Preparation of the separator

[089] The preparation of a separator according to the present invention includes a a step wherein channels for evacuating gas bubbles are provided on at least one side of the separator.

[090] For porous separators for alkaline water electrolysis, a preferred preparation method comprises the steps of:

- applying a dope solution as described below on a side of a porous support (100);

- performing phase inversion on the applied dope solution thereby forming a separator (1) comprising a porous layer (200) on the support; and

- providing channels (60) into the porous layer (200) during the phase inversion step.

[091] The channels are preferably provided in an early stage of the phase inventions step.

[092] A dope solution may be applied on both sides of a porous support (100) thereby obtaining a separator (1) comprising a first and a second porous layer (250, 250’) on respectively one and the other side of the porous support. In this case, channels are provided into at least one porous layer, preferably into both porous layers.

[093] The step of providing channels into the porous layer of a separator are preferably incorporated in the methods of manufacturing a reinforced separator disclosed in EP-A 1776490 and W02009/147084 for symmetric separators and EP-A 3652362 for asymmetric separators. These methods result in web-reinforced separators wherein the web, i.e. the porous support, is nicely embedded in the separator, without appearance of the web at a surface of the separator.

[094] Other manufacturing methods that may be used are disclosed in EP-A 3272908, EP-A 3660188 and EP-A 3312306.

Dope solution

[095] The dope solution preferably comprises a polymer as described above, inorganic particles as described above and a solvent.

[096] The solvent of the dope solution is preferably an organic solvent wherein the polymer can be dissolved. Moreover, the organic solvent is preferably miscible in water.

[097] The solvent is preferably selected from N-methyl-pyrrolidone (NMP); N-ethyl-pyrrolidone (NEP); N-butyl-pyrrolidone (NBP); N,N-dimethyl-formamide (DMF); formamide; dimethylsulfoxide (DMSO); N,N-dimethyl-acetamide (DMAC); acetonitrile; and mixtures thereof.

[098] A highly preferred solvent, for health and safety reasons, is N-butyl-pyrrolidone (NBP).

[099] The dope solution may further comprise other ingredients to optimize the properties of the obtained porous polymer layers.
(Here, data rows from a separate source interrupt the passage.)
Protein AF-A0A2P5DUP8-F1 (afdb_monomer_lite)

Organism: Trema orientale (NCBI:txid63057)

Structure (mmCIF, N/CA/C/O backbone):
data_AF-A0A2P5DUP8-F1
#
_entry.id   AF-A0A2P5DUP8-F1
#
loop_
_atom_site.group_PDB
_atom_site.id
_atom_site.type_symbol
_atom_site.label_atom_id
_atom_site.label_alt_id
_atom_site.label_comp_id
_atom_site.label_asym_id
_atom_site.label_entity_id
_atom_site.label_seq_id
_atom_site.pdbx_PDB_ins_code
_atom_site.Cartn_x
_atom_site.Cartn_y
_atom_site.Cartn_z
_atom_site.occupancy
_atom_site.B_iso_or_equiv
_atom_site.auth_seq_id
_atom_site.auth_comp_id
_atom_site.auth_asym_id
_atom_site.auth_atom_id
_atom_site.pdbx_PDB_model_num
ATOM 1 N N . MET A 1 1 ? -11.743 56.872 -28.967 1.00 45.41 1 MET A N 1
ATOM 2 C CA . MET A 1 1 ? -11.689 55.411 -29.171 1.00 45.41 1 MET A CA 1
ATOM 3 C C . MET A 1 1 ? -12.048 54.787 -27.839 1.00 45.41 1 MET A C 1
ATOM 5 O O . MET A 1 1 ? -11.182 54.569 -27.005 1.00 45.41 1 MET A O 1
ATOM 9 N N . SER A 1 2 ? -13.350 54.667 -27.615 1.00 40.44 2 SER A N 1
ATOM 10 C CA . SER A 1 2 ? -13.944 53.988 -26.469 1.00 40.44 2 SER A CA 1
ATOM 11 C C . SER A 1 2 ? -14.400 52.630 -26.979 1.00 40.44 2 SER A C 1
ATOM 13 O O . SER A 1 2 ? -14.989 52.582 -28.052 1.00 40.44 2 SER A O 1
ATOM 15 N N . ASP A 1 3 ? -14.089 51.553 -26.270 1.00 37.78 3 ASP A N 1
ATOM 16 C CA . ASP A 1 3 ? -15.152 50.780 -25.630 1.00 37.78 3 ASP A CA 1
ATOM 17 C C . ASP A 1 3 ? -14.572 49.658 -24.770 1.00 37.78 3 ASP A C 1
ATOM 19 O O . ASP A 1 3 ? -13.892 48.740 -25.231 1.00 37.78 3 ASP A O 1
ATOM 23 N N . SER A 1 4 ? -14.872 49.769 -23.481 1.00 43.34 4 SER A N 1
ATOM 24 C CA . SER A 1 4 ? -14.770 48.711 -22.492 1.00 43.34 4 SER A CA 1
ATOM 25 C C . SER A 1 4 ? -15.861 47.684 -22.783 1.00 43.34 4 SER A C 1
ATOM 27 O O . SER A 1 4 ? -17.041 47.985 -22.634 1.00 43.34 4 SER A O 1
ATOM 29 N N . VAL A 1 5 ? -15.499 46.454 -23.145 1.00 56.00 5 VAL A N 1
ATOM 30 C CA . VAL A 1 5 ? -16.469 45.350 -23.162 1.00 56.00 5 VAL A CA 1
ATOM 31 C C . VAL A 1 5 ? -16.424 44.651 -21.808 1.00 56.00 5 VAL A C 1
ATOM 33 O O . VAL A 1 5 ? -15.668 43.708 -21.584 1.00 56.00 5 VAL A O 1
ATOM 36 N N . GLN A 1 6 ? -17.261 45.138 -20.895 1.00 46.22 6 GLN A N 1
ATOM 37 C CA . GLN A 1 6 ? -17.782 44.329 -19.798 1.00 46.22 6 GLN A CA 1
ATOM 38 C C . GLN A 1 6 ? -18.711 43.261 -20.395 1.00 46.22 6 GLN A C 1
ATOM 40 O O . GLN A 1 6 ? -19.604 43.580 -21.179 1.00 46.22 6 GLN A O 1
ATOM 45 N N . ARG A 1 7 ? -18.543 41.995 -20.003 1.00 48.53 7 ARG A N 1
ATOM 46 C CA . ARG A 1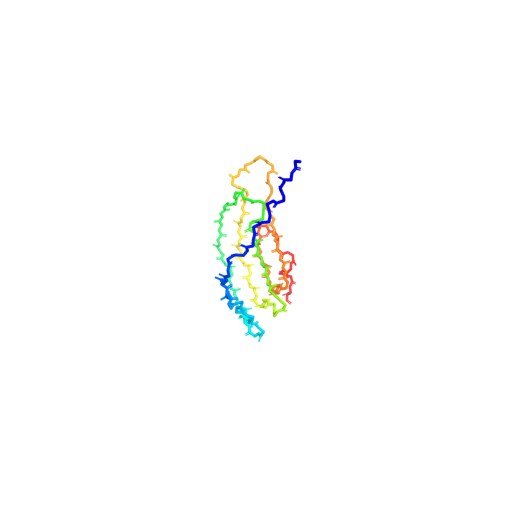 7 ? -19.631 41.011 -20.059 1.00 48.53 7 ARG A CA 1
ATOM 47 C C . ARG A 1 7 ? -19.975 40.596 -18.642 1.00 48.53 7 ARG A C 1
ATOM 49 O O . ARG A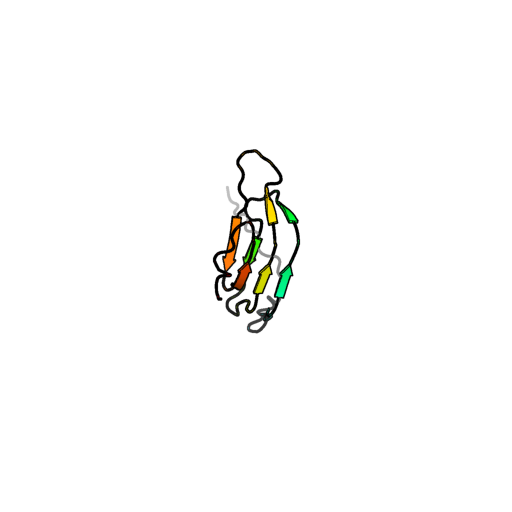 1 7 ? -19.185 39.943 -17.967 1.00 48.53 7 ARG A O 1
ATOM 56 N N . SER A 1 8 ? -21.152 41.024 -18.215 1.00 48.03 8 SER A N 1
ATOM 57 C CA . SER A 1 8 ? -21.846 40.546 -17.032 1.00 48.03 8 SER A CA 1
ATOM 58 C C . SER A 1 8 ? -22.504 39.184 -17.296 1.00 48.03 8 SER A C 1
ATOM 60 O O . SER A 1 8 ? -23.112 38.961 -18.337 1.00 48.03 8 SER A O 1
ATOM 62 N N . GLU A 1 9 ? -22.305 38.306 -16.312 1.00 53.62 9 GLU A N 1
ATOM 63 C CA . GLU A 1 9 ? -23.141 37.231 -15.753 1.00 53.62 9 GLU A CA 1
ATOM 64 C C . GLU A 1 9 ? -24.006 36.314 -16.641 1.00 53.62 9 GLU A C 1
ATOM 66 O O .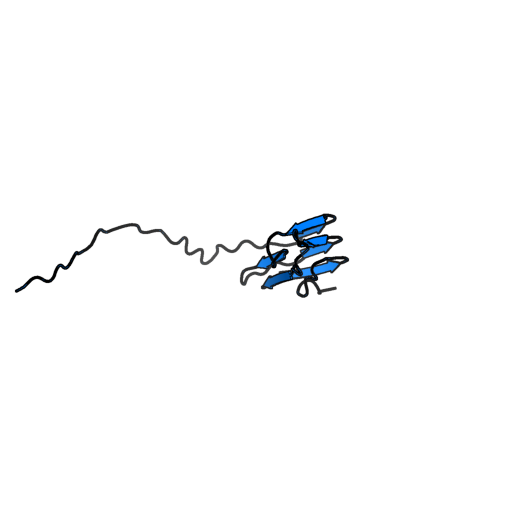 GLU A 1 9 ? -24.936 36.734 -17.322 1.00 53.62 9 GLU A O 1
ATOM 71 N N . ALA A 1 10 ? -23.837 35.004 -16.422 1.00 46.62 10 ALA A N 1
ATOM 72 C CA . ALA A 1 10 ? -24.961 34.076 -16.367 1.00 46.62 10 ALA A CA 1
ATOM 73 C C . ALA A 1 10 ? -24.893 33.279 -15.055 1.00 46.62 10 ALA A C 1
ATOM 75 O O . ALA A 1 10 ? -23.879 32.685 -14.697 1.00 46.62 10 ALA A O 1
ATOM 76 N N . SER A 1 11 ? -26.001 33.355 -14.332 1.00 57.62 11 SER A N 1
ATOM 77 C CA . SER A 1 11 ? -26.280 32.801 -13.014 1.00 57.62 11 SER A CA 1
ATOM 78 C C . SER A 1 11 ? -26.386 31.266 -13.015 1.00 57.62 11 SER A C 1
ATOM 80 O O . SER A 1 11 ? -26.772 30.670 -14.016 1.00 57.62 11 SER A O 1
ATOM 82 N N . ARG A 1 12 ? -26.188 30.677 -11.825 1.00 59.62 12 ARG A N 1
ATOM 83 C CA . ARG A 1 12 ? -26.634 29.342 -11.370 1.00 59.62 12 ARG A CA 1
ATOM 84 C C . ARG A 1 12 ? -25.935 28.113 -11.969 1.00 59.62 12 ARG A C 1
ATOM 86 O O . ARG A 1 12 ? -26.377 27.526 -12.945 1.00 59.62 12 ARG A O 1
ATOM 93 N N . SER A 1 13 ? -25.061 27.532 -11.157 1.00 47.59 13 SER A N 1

[0100] The dope solution preferably comprises an additive to optimize the pore size at the surface and inside of the porous layer. Such additives may be organic or inorganic compounds, or a combination thereof.

[0101] Organic compounds which may influence the pore formation in the porous layers include polyethylene glycol, polyethylene oxide, polypropylene glycol, ethylene glycol, tripropylene glycol, glycerol, polyhydric alcohols, dibutyl phthalate (DBP), diethyl phthalate (DEP), diundecyl phthalate (DUP), isononanoic acid or neo decanoic acid, polyvinylpyrrolidone, polyvinyl-alcohol, polyvinylacetate, polyethyleneimine, polyacrylic acid, methylcellulose and dextran.
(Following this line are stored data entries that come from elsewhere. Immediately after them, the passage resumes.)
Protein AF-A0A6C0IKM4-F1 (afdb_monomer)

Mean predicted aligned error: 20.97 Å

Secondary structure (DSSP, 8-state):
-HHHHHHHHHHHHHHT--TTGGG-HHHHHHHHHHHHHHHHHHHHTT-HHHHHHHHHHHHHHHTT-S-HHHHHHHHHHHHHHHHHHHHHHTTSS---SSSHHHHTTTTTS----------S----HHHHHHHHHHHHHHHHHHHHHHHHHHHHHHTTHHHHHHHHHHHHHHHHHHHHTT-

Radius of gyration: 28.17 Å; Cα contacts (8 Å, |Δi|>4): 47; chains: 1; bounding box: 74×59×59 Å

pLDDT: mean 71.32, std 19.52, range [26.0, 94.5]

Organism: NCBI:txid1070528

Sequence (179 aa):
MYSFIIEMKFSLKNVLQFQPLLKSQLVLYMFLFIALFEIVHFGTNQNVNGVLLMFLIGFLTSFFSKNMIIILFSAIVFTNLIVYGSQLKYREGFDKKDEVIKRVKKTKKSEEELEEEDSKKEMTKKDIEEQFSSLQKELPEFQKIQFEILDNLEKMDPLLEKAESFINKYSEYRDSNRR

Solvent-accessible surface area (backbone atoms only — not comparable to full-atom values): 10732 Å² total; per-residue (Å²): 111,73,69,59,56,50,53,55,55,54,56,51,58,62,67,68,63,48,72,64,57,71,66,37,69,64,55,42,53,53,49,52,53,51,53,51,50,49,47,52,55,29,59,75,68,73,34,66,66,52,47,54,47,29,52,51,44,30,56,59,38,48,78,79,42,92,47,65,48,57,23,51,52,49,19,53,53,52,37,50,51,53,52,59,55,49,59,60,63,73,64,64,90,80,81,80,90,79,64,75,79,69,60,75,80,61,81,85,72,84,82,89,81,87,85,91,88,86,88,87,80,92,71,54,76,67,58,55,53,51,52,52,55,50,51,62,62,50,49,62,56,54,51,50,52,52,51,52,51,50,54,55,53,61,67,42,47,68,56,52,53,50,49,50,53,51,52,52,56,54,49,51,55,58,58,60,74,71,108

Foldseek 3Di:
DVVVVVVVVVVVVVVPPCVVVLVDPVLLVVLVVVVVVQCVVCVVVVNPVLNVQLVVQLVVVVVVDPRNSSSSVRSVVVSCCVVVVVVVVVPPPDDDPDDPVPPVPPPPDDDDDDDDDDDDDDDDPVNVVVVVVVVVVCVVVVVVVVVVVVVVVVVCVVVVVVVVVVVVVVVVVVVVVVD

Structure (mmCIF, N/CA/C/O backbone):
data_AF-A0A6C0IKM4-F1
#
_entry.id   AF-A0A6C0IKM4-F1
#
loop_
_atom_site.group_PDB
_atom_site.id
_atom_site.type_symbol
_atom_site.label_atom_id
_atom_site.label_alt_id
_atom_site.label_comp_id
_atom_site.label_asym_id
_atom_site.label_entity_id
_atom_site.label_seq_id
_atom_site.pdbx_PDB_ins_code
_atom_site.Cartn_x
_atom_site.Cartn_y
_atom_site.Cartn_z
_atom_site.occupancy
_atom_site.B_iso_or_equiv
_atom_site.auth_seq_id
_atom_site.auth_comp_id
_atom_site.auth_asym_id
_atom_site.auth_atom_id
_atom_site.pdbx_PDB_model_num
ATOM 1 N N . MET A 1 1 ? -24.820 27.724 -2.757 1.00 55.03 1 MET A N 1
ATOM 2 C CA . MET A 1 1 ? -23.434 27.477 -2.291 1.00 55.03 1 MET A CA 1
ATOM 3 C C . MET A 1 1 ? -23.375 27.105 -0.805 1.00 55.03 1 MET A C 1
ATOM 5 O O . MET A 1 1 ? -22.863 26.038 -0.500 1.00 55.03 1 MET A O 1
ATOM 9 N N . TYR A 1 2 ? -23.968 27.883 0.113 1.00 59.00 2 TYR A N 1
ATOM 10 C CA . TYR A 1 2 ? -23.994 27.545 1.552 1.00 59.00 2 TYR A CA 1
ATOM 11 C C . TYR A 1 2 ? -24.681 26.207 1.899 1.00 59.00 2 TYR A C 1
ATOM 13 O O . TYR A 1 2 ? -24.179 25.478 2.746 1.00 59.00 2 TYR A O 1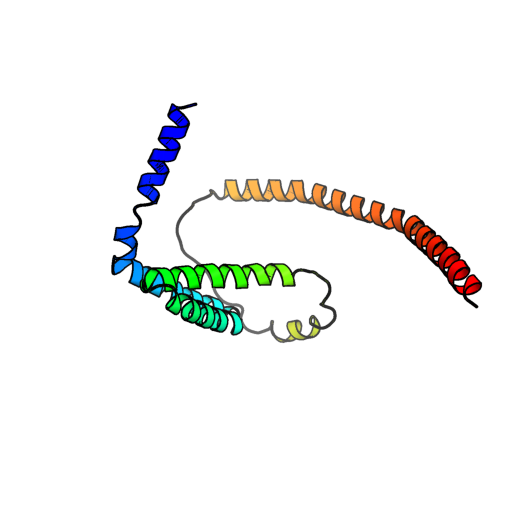
ATOM 21 N N . SER A 1 3 ? -25.755 25.832 1.194 1.00 52.97 3 SER A N 1
ATOM 22 C CA . SER A 1 3 ? -26.450 24.546 1.399 1.00 52.97 3 SER A CA 1
ATOM 23 C C . SER A 1 3 ? -25.585 23.326 1.032 1.00 52.97 3 SER A C 1
ATOM 25 O O . SER A 1 3 ? -25.612 22.323 1.733 1.00 52.97 3 SER A O 1
ATOM 27 N N . PHE A 1 4 ? -24.736 23.445 0.004 1.00 60.00 4 PHE A N 1
ATOM 28 C CA . PHE A 1 4 ? -23.842 22.367 -0.447 1.00 60.00 4 PHE A CA 1
ATOM 29 C C . PHE A 1 4 ? -22.686 22.128 0.539 1.00 60.00 4 PHE A C 1
ATOM 31 O O . PHE A 1 4 ? -22.314 20.996 0.833 1.00 60.00 4 PHE A O 1
ATOM 38 N N . ILE A 1 5 ? -22.152 23.204 1.123 1.00 60.06 5 ILE A N 1
ATOM 39 C CA . ILE A 1 5 ? -21.101 23.120 2.148 1.00 60.06 5 ILE A CA 1
ATOM 40 C C . ILE A 1 5 ? -21.643 22.477 3.439 1.00 60.06 5 ILE A C 1
ATOM 42 O O . ILE A 1 5 ? -20.917 21.748 4.117 1.00 60.06 5 ILE A O 1
ATOM 46 N N . ILE A 1 6 ? -22.914 22.718 3.778 1.00 59.88 6 ILE A N 1
ATOM 47 C CA . ILE A 1 6 ? -23.574 22.128 4.952 1.00 59.88 6 ILE A CA 1
ATOM 48 C C . ILE A 1 6 ? -23.811 20.625 4.755 1.00 59.88 6 ILE A C 1
ATOM 50 O O . ILE A 1 6 ? -23.484 19.853 5.656 1.00 59.88 6 ILE A O 1
ATOM 54 N N . GLU A 1 7 ? -24.282 20.192 3.582 1.00 55.53 7 GLU A N 1
ATOM 55 C CA . GLU A 1 7 ? -24.427 18.763 3.261 1.00 55.53 7 GLU A CA 1
ATOM 56 C C . GLU A 1 7 ? -23.082 18.026 3.282 1.00 55.53 7 GLU A C 1
ATOM 58 O O . GLU A 1 7 ? -22.968 16.952 3.880 1.00 55.53 7 GLU A O 1
ATOM 63 N N . MET A 1 8 ? -22.028 18.636 2.730 1.00 56.53 8 MET A N 1
ATOM 64 C CA . MET A 1 8 ? -20.687 18.047 2.749 1.00 56.53 8 MET A CA 1
ATOM 65 C C . MET A 1 8 ? -20.127 17.942 4.181 1.00 56.53 8 MET A C 1
ATOM 67 O O . MET A 1 8 ? -19.518 16.934 4.542 1.00 56.53 8 MET A O 1
ATOM 71 N N . LYS A 1 9 ? -20.388 18.937 5.044 1.00 54.00 9 LYS A N 1
ATOM 72 C CA . LYS A 1 9 ? -20.018 18.885 6.471 1.00 54.00 9 LYS A CA 1
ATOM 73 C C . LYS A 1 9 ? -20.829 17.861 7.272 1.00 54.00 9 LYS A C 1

[0102] Preferred organic compounds which may influence the pore formation in the porous layers are selected from polyethylene glycol, polyethylene oxide and polyvinylpyrrolidone.
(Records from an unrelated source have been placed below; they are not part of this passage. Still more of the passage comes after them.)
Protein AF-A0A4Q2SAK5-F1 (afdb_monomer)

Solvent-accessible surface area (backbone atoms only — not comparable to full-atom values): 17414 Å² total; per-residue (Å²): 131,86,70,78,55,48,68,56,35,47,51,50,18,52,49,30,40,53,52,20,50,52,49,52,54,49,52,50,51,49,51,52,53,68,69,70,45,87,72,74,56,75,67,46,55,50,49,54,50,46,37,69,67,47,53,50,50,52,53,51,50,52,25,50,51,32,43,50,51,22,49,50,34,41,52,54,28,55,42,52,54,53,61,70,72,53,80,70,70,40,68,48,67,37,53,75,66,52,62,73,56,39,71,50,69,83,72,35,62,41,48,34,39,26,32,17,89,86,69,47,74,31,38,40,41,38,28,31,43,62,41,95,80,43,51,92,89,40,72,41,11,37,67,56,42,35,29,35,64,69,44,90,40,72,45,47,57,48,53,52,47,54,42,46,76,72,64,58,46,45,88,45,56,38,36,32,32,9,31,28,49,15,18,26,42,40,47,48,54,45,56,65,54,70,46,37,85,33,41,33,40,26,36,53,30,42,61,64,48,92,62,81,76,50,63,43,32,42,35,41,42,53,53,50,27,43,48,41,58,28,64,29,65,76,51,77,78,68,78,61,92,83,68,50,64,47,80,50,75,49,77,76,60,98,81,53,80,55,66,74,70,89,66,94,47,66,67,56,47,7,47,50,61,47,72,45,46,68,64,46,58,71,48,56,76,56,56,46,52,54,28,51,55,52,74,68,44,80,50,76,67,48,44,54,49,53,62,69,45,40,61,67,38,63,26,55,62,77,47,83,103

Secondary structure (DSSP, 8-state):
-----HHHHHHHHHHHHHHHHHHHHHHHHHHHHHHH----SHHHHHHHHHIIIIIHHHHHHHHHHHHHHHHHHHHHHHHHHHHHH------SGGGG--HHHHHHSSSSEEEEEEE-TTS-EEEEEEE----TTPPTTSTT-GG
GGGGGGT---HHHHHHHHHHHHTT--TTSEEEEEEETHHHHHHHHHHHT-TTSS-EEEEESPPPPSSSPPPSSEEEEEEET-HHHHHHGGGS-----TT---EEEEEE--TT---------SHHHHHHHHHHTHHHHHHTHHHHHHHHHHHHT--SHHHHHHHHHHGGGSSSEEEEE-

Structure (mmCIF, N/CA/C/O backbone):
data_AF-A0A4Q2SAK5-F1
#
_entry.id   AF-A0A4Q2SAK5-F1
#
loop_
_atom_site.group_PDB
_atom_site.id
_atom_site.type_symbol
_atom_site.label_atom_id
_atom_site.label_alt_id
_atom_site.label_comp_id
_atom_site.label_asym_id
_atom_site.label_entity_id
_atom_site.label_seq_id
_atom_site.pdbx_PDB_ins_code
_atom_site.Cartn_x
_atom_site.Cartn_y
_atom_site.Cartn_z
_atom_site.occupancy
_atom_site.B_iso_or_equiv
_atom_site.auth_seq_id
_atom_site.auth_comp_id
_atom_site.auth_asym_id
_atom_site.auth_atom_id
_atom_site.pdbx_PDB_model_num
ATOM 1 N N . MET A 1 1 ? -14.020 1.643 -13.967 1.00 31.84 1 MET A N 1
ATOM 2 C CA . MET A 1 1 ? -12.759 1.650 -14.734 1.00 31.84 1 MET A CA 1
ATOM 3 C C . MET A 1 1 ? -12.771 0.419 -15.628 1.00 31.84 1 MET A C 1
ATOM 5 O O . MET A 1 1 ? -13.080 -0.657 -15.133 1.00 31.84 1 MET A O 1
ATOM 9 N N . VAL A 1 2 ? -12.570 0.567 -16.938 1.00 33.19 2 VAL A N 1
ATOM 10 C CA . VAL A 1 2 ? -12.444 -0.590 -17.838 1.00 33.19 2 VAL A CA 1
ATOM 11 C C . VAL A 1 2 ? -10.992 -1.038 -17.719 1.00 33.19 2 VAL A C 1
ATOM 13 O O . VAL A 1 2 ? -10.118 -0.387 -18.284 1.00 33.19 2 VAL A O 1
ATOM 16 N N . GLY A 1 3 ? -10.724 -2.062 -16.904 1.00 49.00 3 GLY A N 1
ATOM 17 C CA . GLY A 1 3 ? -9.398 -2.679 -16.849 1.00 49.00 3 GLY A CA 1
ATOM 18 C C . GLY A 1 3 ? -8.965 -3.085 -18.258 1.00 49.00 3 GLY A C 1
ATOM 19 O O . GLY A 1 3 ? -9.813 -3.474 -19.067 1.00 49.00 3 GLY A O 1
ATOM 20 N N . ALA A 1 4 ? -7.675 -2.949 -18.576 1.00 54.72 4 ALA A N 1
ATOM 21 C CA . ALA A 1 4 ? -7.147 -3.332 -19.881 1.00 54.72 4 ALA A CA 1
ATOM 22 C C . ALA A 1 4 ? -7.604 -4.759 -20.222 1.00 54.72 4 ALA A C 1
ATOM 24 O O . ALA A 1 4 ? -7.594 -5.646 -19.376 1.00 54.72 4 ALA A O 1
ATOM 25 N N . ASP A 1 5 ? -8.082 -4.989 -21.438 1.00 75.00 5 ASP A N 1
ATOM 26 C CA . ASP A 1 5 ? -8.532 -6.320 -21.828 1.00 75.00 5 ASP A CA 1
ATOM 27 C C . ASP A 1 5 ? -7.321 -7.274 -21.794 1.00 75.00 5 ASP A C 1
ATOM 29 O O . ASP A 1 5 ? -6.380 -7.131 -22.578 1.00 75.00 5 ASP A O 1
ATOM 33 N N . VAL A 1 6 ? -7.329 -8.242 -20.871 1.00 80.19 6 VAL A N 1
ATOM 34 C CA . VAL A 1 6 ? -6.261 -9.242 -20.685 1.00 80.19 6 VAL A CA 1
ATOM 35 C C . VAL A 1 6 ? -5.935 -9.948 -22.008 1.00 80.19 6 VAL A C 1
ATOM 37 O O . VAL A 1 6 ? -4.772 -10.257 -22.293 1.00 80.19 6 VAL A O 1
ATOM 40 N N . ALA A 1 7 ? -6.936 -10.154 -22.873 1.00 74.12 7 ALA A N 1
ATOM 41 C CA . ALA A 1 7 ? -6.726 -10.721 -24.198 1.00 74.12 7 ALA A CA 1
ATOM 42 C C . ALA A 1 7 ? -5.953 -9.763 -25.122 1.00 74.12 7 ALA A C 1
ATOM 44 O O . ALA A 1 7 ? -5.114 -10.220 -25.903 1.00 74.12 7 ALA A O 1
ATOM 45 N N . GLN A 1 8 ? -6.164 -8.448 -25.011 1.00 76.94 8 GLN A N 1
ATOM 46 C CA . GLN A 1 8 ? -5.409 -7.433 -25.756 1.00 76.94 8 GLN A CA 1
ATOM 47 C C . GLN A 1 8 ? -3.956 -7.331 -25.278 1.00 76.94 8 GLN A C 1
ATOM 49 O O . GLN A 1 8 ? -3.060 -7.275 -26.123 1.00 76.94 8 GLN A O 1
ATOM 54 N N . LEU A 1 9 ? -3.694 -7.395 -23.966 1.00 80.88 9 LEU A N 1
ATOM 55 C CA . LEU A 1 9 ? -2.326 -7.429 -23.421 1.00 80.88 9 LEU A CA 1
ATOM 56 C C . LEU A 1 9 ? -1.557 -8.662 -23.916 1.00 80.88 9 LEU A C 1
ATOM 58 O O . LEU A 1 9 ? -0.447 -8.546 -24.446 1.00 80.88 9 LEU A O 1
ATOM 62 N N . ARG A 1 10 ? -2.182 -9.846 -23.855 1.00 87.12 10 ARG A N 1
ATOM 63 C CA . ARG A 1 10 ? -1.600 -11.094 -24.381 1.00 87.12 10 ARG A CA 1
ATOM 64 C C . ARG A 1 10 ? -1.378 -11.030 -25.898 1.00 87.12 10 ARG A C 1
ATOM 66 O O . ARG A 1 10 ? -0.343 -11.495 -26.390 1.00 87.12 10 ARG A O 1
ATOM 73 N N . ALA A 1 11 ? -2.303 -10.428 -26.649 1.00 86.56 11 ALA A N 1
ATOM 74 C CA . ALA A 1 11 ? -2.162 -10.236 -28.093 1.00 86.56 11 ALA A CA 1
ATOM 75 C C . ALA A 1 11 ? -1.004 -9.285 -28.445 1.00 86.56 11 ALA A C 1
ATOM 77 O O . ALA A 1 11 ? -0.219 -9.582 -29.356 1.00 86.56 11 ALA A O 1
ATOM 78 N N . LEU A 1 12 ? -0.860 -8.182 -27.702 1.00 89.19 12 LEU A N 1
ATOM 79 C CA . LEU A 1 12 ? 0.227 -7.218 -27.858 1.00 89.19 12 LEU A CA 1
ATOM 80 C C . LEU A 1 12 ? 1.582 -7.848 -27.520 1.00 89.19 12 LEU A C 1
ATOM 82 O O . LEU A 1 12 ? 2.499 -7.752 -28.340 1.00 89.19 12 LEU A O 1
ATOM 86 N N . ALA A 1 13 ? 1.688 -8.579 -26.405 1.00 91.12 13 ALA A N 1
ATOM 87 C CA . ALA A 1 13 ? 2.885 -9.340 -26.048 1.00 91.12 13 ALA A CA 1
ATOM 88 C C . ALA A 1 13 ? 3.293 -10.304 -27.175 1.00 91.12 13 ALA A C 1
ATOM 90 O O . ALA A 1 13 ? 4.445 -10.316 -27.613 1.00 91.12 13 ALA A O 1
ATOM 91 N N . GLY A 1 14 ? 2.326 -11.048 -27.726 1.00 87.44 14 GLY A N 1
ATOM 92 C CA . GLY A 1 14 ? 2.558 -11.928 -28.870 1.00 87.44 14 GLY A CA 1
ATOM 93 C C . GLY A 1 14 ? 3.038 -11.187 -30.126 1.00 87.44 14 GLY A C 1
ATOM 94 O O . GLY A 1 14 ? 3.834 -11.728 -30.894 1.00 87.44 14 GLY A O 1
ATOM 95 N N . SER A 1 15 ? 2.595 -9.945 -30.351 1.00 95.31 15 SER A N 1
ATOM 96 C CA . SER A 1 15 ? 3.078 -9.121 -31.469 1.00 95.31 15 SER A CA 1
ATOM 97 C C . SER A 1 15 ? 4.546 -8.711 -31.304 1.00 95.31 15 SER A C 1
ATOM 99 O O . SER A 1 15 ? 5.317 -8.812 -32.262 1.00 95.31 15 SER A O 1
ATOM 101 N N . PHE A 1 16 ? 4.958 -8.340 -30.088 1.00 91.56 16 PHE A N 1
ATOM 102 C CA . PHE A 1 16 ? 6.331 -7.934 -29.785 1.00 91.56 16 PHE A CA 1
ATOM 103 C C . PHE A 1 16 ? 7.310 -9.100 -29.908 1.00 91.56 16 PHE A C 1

[0103] A preferred polyethylene glycol has a molecular weight from 10 000 to

50 000, a preferred polyethylene oxide has a molecular weight from

50 000 to 300 000 and a preferred polyvinylpyrrolidone has a molecular weight of from 30 000 to 1 000 000. [0104] A particularly preferred organic compound which may influence the pore formation in the porous layers is glycerol.

[0105] The amount of compounds which may influence the pore formation is preferably from 0.1 and 15 wt%, more preferably from 0.25 and 10 wt%, most preferably from 0.5 to 2.5 wt%, all relative to the total weight of the dope solution.

[0106] Inorganic compounds which may influence the pore formation include calcium chloride, magnesium chloride, lithium chloride and barium sulfate.

[0107] A combination of two or more additives that influence the pore formation may be used.

[0108] The dope solutions provided on either side of the porous support may be the same or different.

Applying the dope solution

[0109] The dope solution may be applied on the surface of a substrate, preferably a porous support, by any coating or casting technique.

[0110] A preferred coating technique is extrusion coating.

[0111] In a highly preferred embodiment, the dope solution is applied on at least one side of a porous support by a slot die coating technique.

[0112] A slot coating dies is capable of holding the dope solution at a predetermined temperature, distributing the dope solution uniformly over the support, and adjusting the coating thickness of the applied dope solution.

[0113] The viscosity of the dope solutions measured at a shear rate of 100 s^-1 and a temperature of 20 °C is preferably at least 7.5 Pa.s, more preferably at least 15 Pa.s, most preferably at least 30 Pa.s.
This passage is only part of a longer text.